In the first row, my boyfriend and I sat directly in front of the largest speaker I’ve ever seen with my own eyes. It was pumping enough bass to keep my heart beating when it inevitably would stop once the music began, once that pure and angelic (yet somehow raspy) voice walked onto the quaint stage before us. We sat lounging in our prime seating, surrounded by 500 or so Christian hipsters with drinks in their hands, who were mingling as if every person in the entire room had always known each other.
It was the only reasonable thing I could get my boyfriend for Christmas really, since he’d been talking about it ever since I met him years ago. It was mostly a good idea because it was also a gift to myself, but I also knew it was his dream. Josh Garrels. Live in concert. We were so devoted, in fact, that we dropped everything we were doing on a Wednesday night (which included studying for my Communications Law test that was coming the following day) to road trip to Birmingham, Alabama.
To be honest, I had never heard of Josh Garrels until my boyfriend introduced me to his music. I was hooked after one song because he is everything good from every genre that’s ever been: A little pop, a little folk, a little rap, a little soul. All of these are tied together by his vocals, comparable to none, but I’ll still attempt it: the range of Beyoncé, the tone of Bear Rinehart (but smoother) and the look of a more lushly haired and bearded Jim Halpert. He was enough to make any girl swoon, but I held it in of course, since my boyfriend was right next to me. I looked over at my date. He was swooning even more than I was.
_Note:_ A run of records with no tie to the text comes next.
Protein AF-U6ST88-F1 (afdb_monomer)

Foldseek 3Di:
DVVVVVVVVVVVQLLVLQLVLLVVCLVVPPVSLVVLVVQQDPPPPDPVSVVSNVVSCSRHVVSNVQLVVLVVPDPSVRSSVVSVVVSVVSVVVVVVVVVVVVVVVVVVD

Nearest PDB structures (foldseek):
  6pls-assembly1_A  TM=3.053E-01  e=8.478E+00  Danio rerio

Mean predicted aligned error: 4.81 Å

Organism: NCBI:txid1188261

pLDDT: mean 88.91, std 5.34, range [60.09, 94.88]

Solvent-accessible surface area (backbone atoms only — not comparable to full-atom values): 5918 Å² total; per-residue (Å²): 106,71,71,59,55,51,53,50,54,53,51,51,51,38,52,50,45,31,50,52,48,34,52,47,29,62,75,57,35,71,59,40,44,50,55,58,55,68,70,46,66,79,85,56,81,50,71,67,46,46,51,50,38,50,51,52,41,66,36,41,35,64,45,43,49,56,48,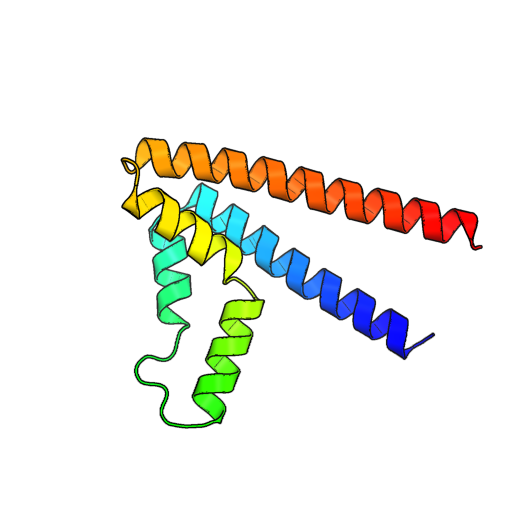55,54,32,53,74,77,38,56,71,69,57,21,51,53,54,43,44,52,49,48,51,54,49,51,52,53,52,50,52,52,52,52,52,52,50,51,52,52,65,75,74,107

Secondary structure (DSSP, 8-state):
-HHHHHHHHHHHHHHHHHHHHHHHHHHHTHHHHHHHHHHS-TT--SHHHHHHHHHHHHHHHHHHHHHHHHHHHS-HHHHHHHHHHHHHHHHHHHHHHHHHHHHHHHHH-

Radius of gyration: 16.62 Å; Cα contacts (8 Å, |Δi|>4): 61; chains: 1; bounding box: 37×33×46 Å

Structure (mmCIF, N/CA/C/O backbone):
data_AF-U6ST88-F1
#
_entry.id   AF-U6ST88-F1
#
loop_
_atom_site.group_PDB
_atom_site.id
_atom_site.type_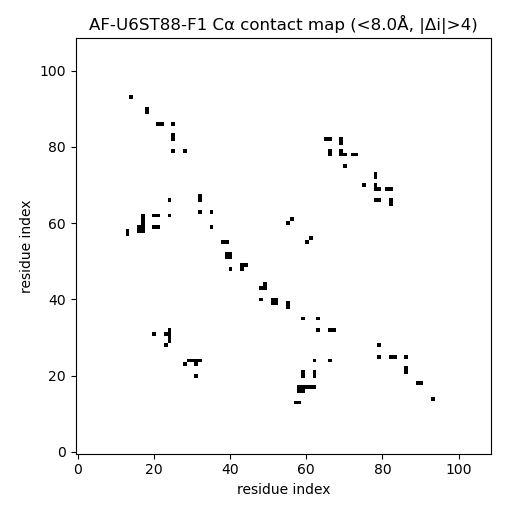symbol
_atom_site.label_atom_id
_atom_site.label_alt_id
_atom_site.label_comp_id
_atom_site.label_asym_id
_atom_site.label_entity_id
_atom_site.label_seq_id
_atom_site.pdbx_PDB_ins_code
_atom_site.Cartn_x
_atom_site.Cartn_y
_atom_site.Cartn_z
_atom_site.occupancy
_atom_site.B_iso_or_equiv
_atom_site.auth_seq_id
_atom_site.auth_comp_id
_atom_site.auth_asym_id
_atom_site.auth_atom_id
_atom_site.pdbx_PDB_model_num
ATOM 1 N N . MET A 1 1 ? 10.344 -7.767 -25.423 1.00 69.62 1 MET A N 1
ATOM 2 C CA . MET A 1 1 ? 9.962 -6.369 -25.138 1.00 69.62 1 MET A CA 1
ATOM 3 C C . MET A 1 1 ? 8.532 -6.295 -24.626 1.00 69.62 1 MET A C 1
ATOM 5 O O . MET A 1 1 ? 8.399 -6.132 -23.430 1.00 69.62 1 MET A O 1
ATOM 9 N N . ILE A 1 2 ? 7.506 -6.629 -25.422 1.00 85.38 2 ILE A N 1
ATOM 10 C CA . ILE A 1 2 ? 6.081 -6.531 -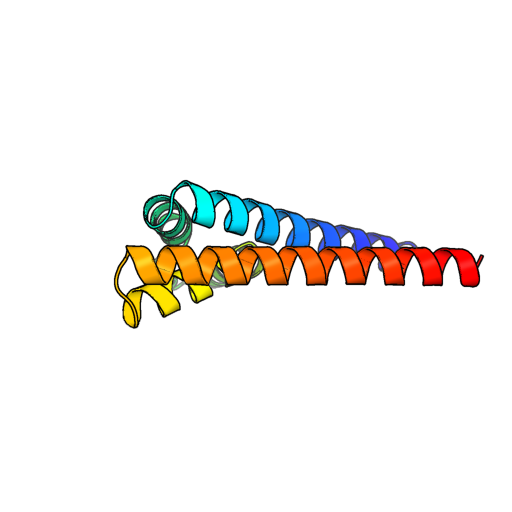25.018 1.00 85.38 2 ILE A CA 1
ATOM 11 C C . ILE A 1 2 ? 5.759 -7.129 -23.630 1.00 85.38 2 ILE A C 1
ATOM 13 O O . ILE A 1 2 ? 5.082 -6.495 -22.834 1.00 85.38 2 ILE A O 1
ATOM 17 N N . ILE A 1 3 ? 6.255 -8.332 -23.304 1.00 85.31 3 ILE A N 1
ATOM 18 C CA . ILE A 1 3 ? 6.005 -8.962 -21.989 1.00 85.31 3 ILE A CA 1
ATOM 19 C C . ILE A 1 3 ? 6.591 -8.128 -20.835 1.00 85.31 3 ILE A C 1
ATOM 21 O O . ILE A 1 3 ? 5.966 -8.005 -19.787 1.00 85.31 3 ILE A O 1
ATOM 25 N N . ILE A 1 4 ? 7.777 -7.547 -21.030 1.00 83.81 4 ILE A N 1
ATOM 26 C CA . ILE A 1 4 ? 8.454 -6.710 -20.030 1.00 83.81 4 ILE A CA 1
ATOM 27 C C . ILE A 1 4 ? 7.678 -5.402 -19.847 1.00 83.81 4 ILE A C 1
ATOM 29 O O . ILE A 1 4 ? 7.434 -5.000 -18.712 1.00 83.81 4 ILE A O 1
ATOM 33 N N . ASP A 1 5 ? 7.208 -4.800 -20.941 1.00 83.38 5 ASP A N 1
ATOM 34 C CA . ASP A 1 5 ? 6.413 -3.567 -20.911 1.00 83.38 5 ASP A CA 1
ATOM 35 C C . ASP A 1 5 ? 5.080 -3.779 -20.176 1.00 83.38 5 ASP A C 1
ATOM 37 O O . ASP A 1 5 ? 4.684 -2.975 -19.332 1.00 83.38 5 ASP A O 1
ATOM 41 N N . VAL A 1 6 ? 4.413 -4.912 -20.425 1.00 90.00 6 VAL A N 1
ATOM 42 C CA . VAL A 1 6 ? 3.184 -5.295 -19.713 1.00 90.00 6 VAL A CA 1
ATOM 43 C C . VAL A 1 6 ? 3.452 -5.485 -18.219 1.00 90.00 6 VAL A C 1
ATOM 45 O O . VAL A 1 6 ? 2.703 -4.960 -17.396 1.00 90.00 6 VAL A O 1
ATOM 48 N N . LEU A 1 7 ? 4.523 -6.194 -17.844 1.00 87.69 7 LEU A N 1
ATOM 49 C CA . LEU A 1 7 ? 4.891 -6.375 -16.435 1.00 87.69 7 LEU A CA 1
ATOM 50 C C . LEU A 1 7 ? 5.198 -5.039 -15.749 1.00 87.69 7 LEU A C 1
ATOM 52 O O . LEU A 1 7 ? 4.771 -4.825 -14.614 1.00 87.69 7 LEU A O 1
ATOM 56 N N . TYR A 1 8 ? 5.878 -4.127 -16.443 1.00 85.50 8 TYR A N 1
ATOM 57 C CA . TYR A 1 8 ? 6.171 -2.789 -15.939 1.00 85.50 8 TYR A CA 1
ATOM 58 C C . TYR A 1 8 ? 4.888 -1.990 -15.661 1.00 85.50 8 TYR A C 1
ATOM 60 O O . TYR A 1 8 ? 4.721 -1.455 -14.563 1.00 85.50 8 TYR A O 1
ATOM 68 N N . VAL A 1 9 ? 3.933 -1.983 -16.599 1.00 89.81 9 VAL A N 1
ATOM 69 C CA . VAL A 1 9 ? 2.624 -1.328 -16.413 1.00 89.81 9 VAL A CA 1
ATOM 70 C C . VAL A 1 9 ? 1.856 -1.930 -15.236 1.00 89.81 9 VAL A C 1
ATOM 72 O O . VAL A 1 9 ? 1.280 -1.192 -14.436 1.00 89.81 9 VAL A O 1
ATOM 75 N N . VAL A 1 10 ? 1.872 -3.257 -15.087 1.00 90.75 10 VAL A N 1
ATOM 76 C CA . VAL A 1 10 ? 1.208 -3.941 -13.967 1.00 90.75 10 VAL A CA 1
ATOM 77 C C . VAL A 1 10 ? 1.824 -3.529 -12.626 1.00 90.75 10 VAL A C 1
ATOM 79 O O . VAL A 1 10 ? 1.088 -3.217 -11.691 1.00 90.75 10 VAL A O 1
ATOM 82 N N . ILE A 1 11 ? 3.155 -3.462 -12.524 1.00 89.12 11 ILE A N 1
ATOM 83 C CA . ILE A 1 11 ? 3.842 -3.013 -11.301 1.00 89.12 11 ILE A CA 1
ATOM 84 C C . ILE A 1 11 ? 3.485 -1.559 -10.976 1.00 89.12 11 ILE A C 1
ATOM 86 O O . ILE A 1 11 ? 3.148 -1.259 -9.829 1.00 89.12 11 ILE A O 1
ATOM 90 N N . LEU A 1 12 ? 3.506 -0.665 -11.971 1.00 90.06 12 LEU A N 1
ATOM 91 C CA . LEU A 1 12 ? 3.117 0.735 -11.780 1.00 90.06 12 LEU A CA 1
ATOM 92 C C . LEU A 1 12 ? 1.666 0.871 -11.313 1.00 90.06 12 LEU A C 1
ATOM 94 O O . LEU A 1 12 ? 1.389 1.675 -10.425 1.00 90.06 12 LEU A O 1
ATOM 98 N N . PHE A 1 13 ? 0.754 0.064 -11.857 1.00 92.38 13 PHE A N 1
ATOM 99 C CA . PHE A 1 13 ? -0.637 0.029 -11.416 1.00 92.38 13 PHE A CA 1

The first song on Josh Garrels’ set list was “Morning Light,” which is somewhere in my top five favorites of his songs, no doubt. The band picked up, and Josh leaned in to sing. As everyone anticipated that first angelic note, nothing came out. 500 or so Christian hipsters’ jaws dropped as they realized that Josh Garrels’ microphone was indeed muted. The entire room started waving their hands in the air trying to get his attention, but the lights were too blinding for our hands to be seen. A brave woman who was sitting next to me finally decided (after a little coercing from the alcohol in her system) to storm the stage, standing directly in front of him. Josh stops, calm and collected, looking out into the crowd and mouthed the words, “Is my mic on?” and the whole crowd yelled, “no,” back at him. Without another word, the band stopped, the man turned around and he picked up a blue coffee mug, taking a few casual sips without another word.
From that moment on, I was fully intrigued, unable to remove my gaze from the artist before me for the rest of the night, especially the moment he began to sang “Freedom,” one of his earliest songs and arguably still one of his best (actually, feel free to argue with me about that. I will win). As the men of the band moved off stage, Josh Garrels pulled up a chair, setting his acoustic guitar on his lap, picking away at the strings and hitting his guitar pick on the wooden frame, creating a full band experience with just one man. I was weak.
A few hours and two encores later, we were in the car heading back to Jackson. I felt like a revival had sprung up in me somehow, and I couldn’t stop talking about what I had just seen and heard for the entire car ride home, nor did I want to go home at all. I wanted to write every word and inspirational movement I felt within me. I think that’s just what good art does to a person: springs up a well of more art.
Here’s what I believe: it doesn’t have to be Josh Garrels. It doesn’t even have to be a live concert, or a road trip, or music. Passionate people contagiously spread. When someone loves the work that they do, and they do it with their whole being, it shows the sweetness of doing something well.
Among many others, Josh Garrels was (and is) this for me. When I lack inspiration or motivation to create or even to work, I go to him and let him fill my ears with the reminder that art is worth making, and therefore art is inevitably hard. No worthwhile beauty in this world was made easily. But the magic that it contains, the soul-level moving that art can cause, is worth it all. All of the difficulty, the confusion, the endless hours and impatience to know where it could all possibly be leading. This is why we write, we sing, we paint, we play our sports and build and do. Because we’ve seen the thing, that little spark of life contained inside of our doing, and we want to see where it lands, what it ignites, when we share it.